Many years in the making, the first CVDPREVENT audit report, published recently, gives a detailed snapshot of how those with cardiovascular diseases (CVD) are identified, diagnosed, and managed across England. In his latest blog, Hanover Health’s Mark MacDonald asks – what does this data tell us about the impact CVD is having on our collective health, how much are health inequalities a factor, and where are the opportunities for the system to collectively do better to prevent disease, disability, and death?

While COVID-19 continues to dominate the news and policy agenda, we recently saw an important milestone in our understanding of a more long-standing health challenge of our time: cardiovascular disease (CVD). As part of efforts set out in NHS England’s Long Term Plan to prevent 150,000 deaths over the next decade from the likes of heart attacks and strokes, the first CVDPREVENT audit has been published. Its findings around the scale of the challenge, as well as the opportunities for improvement it identifies, are stark.

It’s important to remind ourselves why taking action on CVD matters. CVD contributes to disability, death and hardship on a huge scale. Stroke alone is the single biggest cause of adult disability in the UK and not only devastates the lives of those affected but is associated with enormous cost to the health, social care and welfare system.

Thousands of cases of stroke, diabetes, heart failure and kidney disease could and should be prevented every year yet currently are not. As the audit reveals, too many people with high risk conditions such as atrial fibrillation – a type of irregular heartbeat associated with the most serious strokes and heart attacks – are either not being diagnosed or being poorly managed. Only two thirds of those with high blood pressure are being treated in line with clinical guidance, and how people are monitored and treated varies depending on sex, age and ethnicity. And when it comes to dealing with cholesterol, black people are the least likely to have been prescribed medication, despite what is known about the link between high cholesterol and heart attacks, for example.

It’s also clear that the range of conditions which fall under the CVD banner should not be viewed in isolation because chances are that if someone has one high risk condition for CVD, they will also be living with multiple other long-term conditions.

COVID-19 has shone a spotlight on how the burden of ill health is spread far from equally. This report – bringing together patient data from before the pandemic – reminds us yet again that we cannot make serious progress against the big killer diseases without recognising the role inequalities play in access to treatment and outcomes and CVD and its associated risk factors is no different.
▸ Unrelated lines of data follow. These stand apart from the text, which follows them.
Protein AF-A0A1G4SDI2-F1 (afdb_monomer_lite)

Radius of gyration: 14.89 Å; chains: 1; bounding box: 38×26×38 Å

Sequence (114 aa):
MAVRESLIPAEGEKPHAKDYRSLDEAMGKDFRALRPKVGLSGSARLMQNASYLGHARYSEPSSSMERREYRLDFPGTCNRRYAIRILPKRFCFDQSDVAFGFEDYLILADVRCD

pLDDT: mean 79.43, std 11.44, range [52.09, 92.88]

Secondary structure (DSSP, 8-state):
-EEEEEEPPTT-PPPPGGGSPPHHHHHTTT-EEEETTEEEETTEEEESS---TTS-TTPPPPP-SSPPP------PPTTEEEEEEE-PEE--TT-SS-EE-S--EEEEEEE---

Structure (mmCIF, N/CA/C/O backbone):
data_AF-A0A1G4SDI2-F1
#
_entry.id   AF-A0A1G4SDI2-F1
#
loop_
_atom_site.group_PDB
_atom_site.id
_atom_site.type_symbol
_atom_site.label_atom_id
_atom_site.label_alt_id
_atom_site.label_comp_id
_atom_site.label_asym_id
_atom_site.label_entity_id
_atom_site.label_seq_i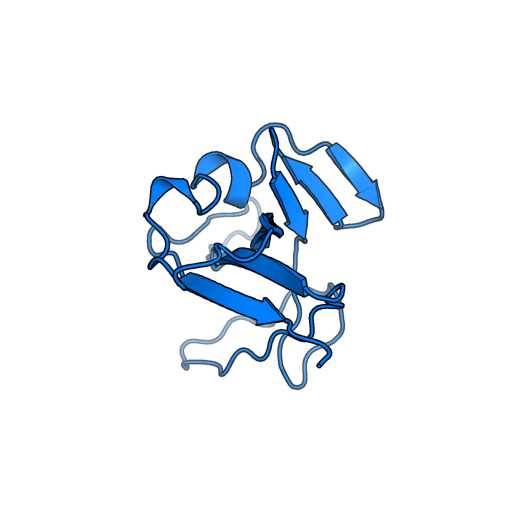d
_atom_site.pdbx_PDB_ins_code
_atom_site.Cartn_x
_atom_site.Cartn_y
_atom_site.Cartn_z
_atom_site.occupancy
_atom_site.B_iso_or_equiv
_atom_site.auth_seq_id
_atom_site.auth_comp_id
_atom_site.auth_asym_id
_atom_site.auth_atom_id
_atom_site.pdbx_PDB_model_num
ATOM 1 N N . MET A 1 1 ? 3.530 -0.567 -3.333 1.00 86.06 1 MET A N 1
ATOM 2 C CA . MET A 1 1 ? 2.240 -0.417 -2.628 1.00 86.06 1 MET A CA 1
ATOM 3 C C . MET A 1 1 ? 2.499 -0.255 -1.145 1.00 86.06 1 MET A C 1
ATOM 5 O O . MET A 1 1 ? 3.082 -1.155 -0.547 1.00 86.06 1 MET A O 1
ATOM 9 N N . ALA A 1 2 ? 2.086 0.871 -0.569 1.00 90.44 2 ALA A N 1
ATOM 10 C CA . ALA A 1 2 ? 2.200 1.150 0.858 1.00 90.44 2 ALA A CA 1
ATOM 11 C C . ALA A 1 2 ? 0.849 0.962 1.552 1.00 90.44 2 ALA A C 1
ATOM 13 O O . ALA A 1 2 ? -0.180 1.407 1.045 1.00 90.44 2 ALA A O 1
ATOM 14 N N . VAL A 1 3 ? 0.862 0.307 2.710 1.00 90.75 3 VAL A N 1
ATOM 15 C CA . VAL A 1 3 ? -0.350 -0.044 3.457 1.00 90.75 3 VAL A CA 1
ATOM 16 C C . VAL A 1 3 ? -0.299 0.549 4.858 1.00 90.75 3 VAL A C 1
ATOM 18 O O . VAL A 1 3 ? 0.708 0.441 5.569 1.00 90.75 3 VAL A O 1
ATOM 21 N N . ARG A 1 4 ? -1.413 1.160 5.263 1.00 91.12 4 ARG A N 1
ATOM 22 C CA . ARG A 1 4 ? -1.727 1.479 6.653 1.00 91.12 4 ARG A CA 1
ATOM 23 C C . ARG A 1 4 ? -2.882 0.605 7.117 1.00 91.12 4 ARG A C 1
ATOM 25 O O . ARG A 1 4 ? -3.917 0.552 6.465 1.00 91.12 4 ARG A O 1
ATOM 32 N N . GLU A 1 5 ? -2.686 -0.042 8.254 1.00 91.19 5 GLU A N 1
ATOM 33 C CA . GLU A 1 5 ? -3.723 -0.779 8.970 1.00 91.19 5 GLU A CA 1
ATOM 34 C C . GLU A 1 5 ? -4.193 0.056 10.168 1.00 91.19 5 GLU A C 1
ATOM 36 O O . GLU A 1 5 ? -3.371 0.658 10.866 1.00 91.19 5 GLU A O 1
ATOM 41 N N . SER A 1 6 ? -5.501 0.090 10.409 1.00 90.31 6 SER A N 1
ATOM 42 C CA . SER A 1 6 ? -6.109 0.703 11.592 1.00 90.31 6 SER A CA 1
ATOM 43 C C . SER A 1 6 ? -7.368 -0.049 12.027 1.00 90.31 6 SER A C 1
ATOM 45 O O . SER A 1 6 ? -7.842 -0.961 11.349 1.00 90.31 6 SER A O 1
ATOM 47 N N . LEU A 1 7 ? -7.933 0.333 13.172 1.00 91.38 7 LEU A N 1
ATOM 48 C CA . LEU A 1 7 ? -9.304 -0.042 13.525 1.00 91.38 7 LEU A CA 1
ATOM 49 C C . LEU A 1 7 ? -10.298 0.594 12.541 1.00 91.38 7 LEU A C 1
ATOM 51 O O . LEU A 1 7 ? -10.018 1.660 11.983 1.00 91.38 7 LEU A O 1
ATOM 55 N N . ILE A 1 8 ? -11.442 -0.063 12.341 1.00 90.25 8 ILE A N 1
ATOM 56 C CA . ILE A 1 8 ? -12.584 0.516 11.624 1.00 90.25 8 ILE A CA 1
ATOM 57 C C . ILE A 1 8 ? -13.231 1.557 12.556 1.00 90.25 8 ILE A C 1
ATOM 59 O O . ILE A 1 8 ? -13.580 1.201 13.684 1.00 90.25 8 ILE A O 1
ATOM 63 N N . PRO A 1 9 ? -13.382 2.827 12.138 1.00 87.81 9 PRO A N 1
ATOM 64 C CA . PRO A 1 9 ? -14.079 3.834 12.934 1.00 87.81 9 PRO A CA 1
ATOM 65 C C . PRO A 1 9 ? -15.535 3.432 13.179 1.00 87.81 9 PRO A C 1
ATOM 67 O O . PRO A 1 9 ? -16.206 2.961 12.258 1.00 87.81 9 PRO A O 1
ATOM 70 N N . ALA A 1 10 ? -16.034 3.659 14.396 1.00 80.94 10 ALA A N 1
ATOM 71 C CA . ALA A 1 10 ? -17.397 3.290 14.784 1.00 80.94 10 ALA A CA 1
ATOM 72 C C . ALA A 1 10 ? -18.465 3.953 13.896 1.00 80.94 10 ALA A C 1
ATOM 74 O O . ALA A 1 10 ? -19.451 3.319 13.534 1.00 80.94 10 ALA A O 1
ATOM 75 N N . GLU A 1 11 ? -18.233 5.200 13.484 1.00 80.56 11 GLU A N 1
ATOM 76 C CA . GLU A 1 11 ? -19.181 5.984 12.682 1.00 80.56 11 GLU A CA 1
ATOM 77 C C . GLU A 1 11 ? -18.999 5.802 11.166 1.00 80.56 11 GLU A C 1
ATOM 79 O O . GLU A 1 11 ? -19.637 6.486 10.369 1.00 80.56 11 GLU A O 1
ATOM 84 N N . GLY A 1 12 ? -18.123 4.885 10.732 1.00 71.94 12 GLY A N 1
ATO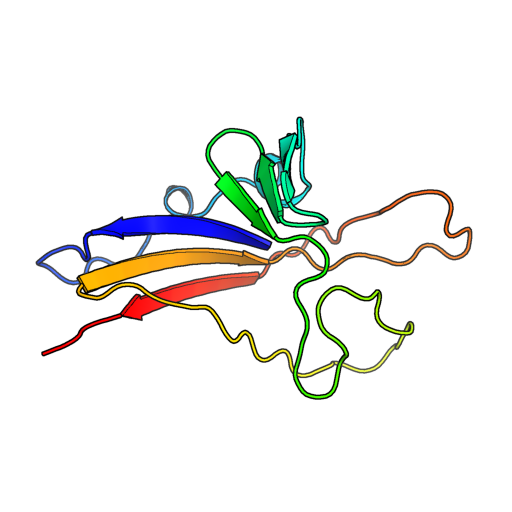M 85 C CA . GLY A 1 12 ? -17.876 4.661 9.305 1.00 71.94 12 GLY A CA 1
ATOM 86 C C . GLY A 1 12 ? -17.287 5.881 8.591 1.00 71.94 12 GLY A C 1
ATOM 87 O O . GLY A 1 12 ? -17.473 6.029 7.383 1.00 71.94 12 GLY A O 1
ATOM 88 N N . GLU A 1 13 ? -16.580 6.746 9.325 1.00 80.19 13 GLU A N 1
ATOM 89 C CA . GLU A 1 13 ? -15.979 7.974 8.804 1.00 80.19 13 GLU A CA 1
ATOM 90 C C . GLU A 1 13 ? -15.212 7.725 7.503 1.00 80.19 13 GLU A C 1
ATOM 92 O O . GLU A 1 13 ? -14.505 6.719 7.347 1.00 80.19 13 GLU A O 1
ATOM 97 N N . LYS A 1 14 ? -15.330 8.662 6.559 1.00 76.44 14 LYS A N 1
ATOM 98 C CA . LYS A 1 14 ? -14.553 8.611 5.321 1.00 76.44 14 LYS A CA 1
ATOM 99 C C . LYS A 1 14 ? -13.077 8.872 5.633 1.00 76.44 14 LYS A C 1
ATOM 101 O O . LYS A 1 14 ? -12.778 9.763 6.422 1.00 76.44 14 LYS A O 1
ATOM 106 N N . PRO A 1 15 ? -12.149 8.137 5.000 1.00 79.38 15 PRO A N 1
ATOM 107 C CA . PRO A 1 15 ? -10.729 8.355 5.209 1.00 79.38 15 PRO A CA 1
ATOM 108 C C . PRO A 1 15 ? -10.331 9.735 4.682 1.00 79.38 15 PRO A C 1
ATOM 110 O O . PRO A 1 15 ? -10.703 10.139 3.578 1.00 79.38 15 PRO A O 1
ATOM 113 N N . HIS A 1 16 ? -9.521 10.441 5.452 1.00 82.75 16 HIS A N 1
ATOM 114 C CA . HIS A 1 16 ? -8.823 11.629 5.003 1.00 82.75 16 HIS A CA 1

But as the report makes clear, there are opportunities to change things, not least because CVD and its associated high risk conditions can be – in many cases – very effectively diagnosed and managed. Such are the numbers of people affected by CVD – 6.5 million have diagnosed hypertension in England alone – that even incremental improvements can make a world of difference. And just imagine the impact if we could find, diagnose and effectively manage the five million or so with undiagnosed hypertension, or the 85% of those who don’t know they have familial hypercholesterolaemia, a type of high cholesterol.

Encouragingly, the audit comes with new resources for local health systems to support their own quality improvement programmes, and there are real opportunities for ICSs, CCGs and others to work collaboratively – including with charities and industry – to make these a success and to share what works with others. Great work is already happening but it needs to be scaled up urgently.

This first CVDPREVENT audit is a significant milestone in supporting national and local systems assess and prioritise their work around these killer diseases. And while the data cover only England, decision-makers elsewhere in the UK should consider how doing something similar in their areas could help them too address one of the biggest health challenges of our time.

Building a clear picture of the scale of the challenge, as well as the opportunity to do better, is something which should continue to be a priority for policymakers, not least because CVD is such a key battleground in the fight against health inequalities and supporting those living with multiple long term conditions.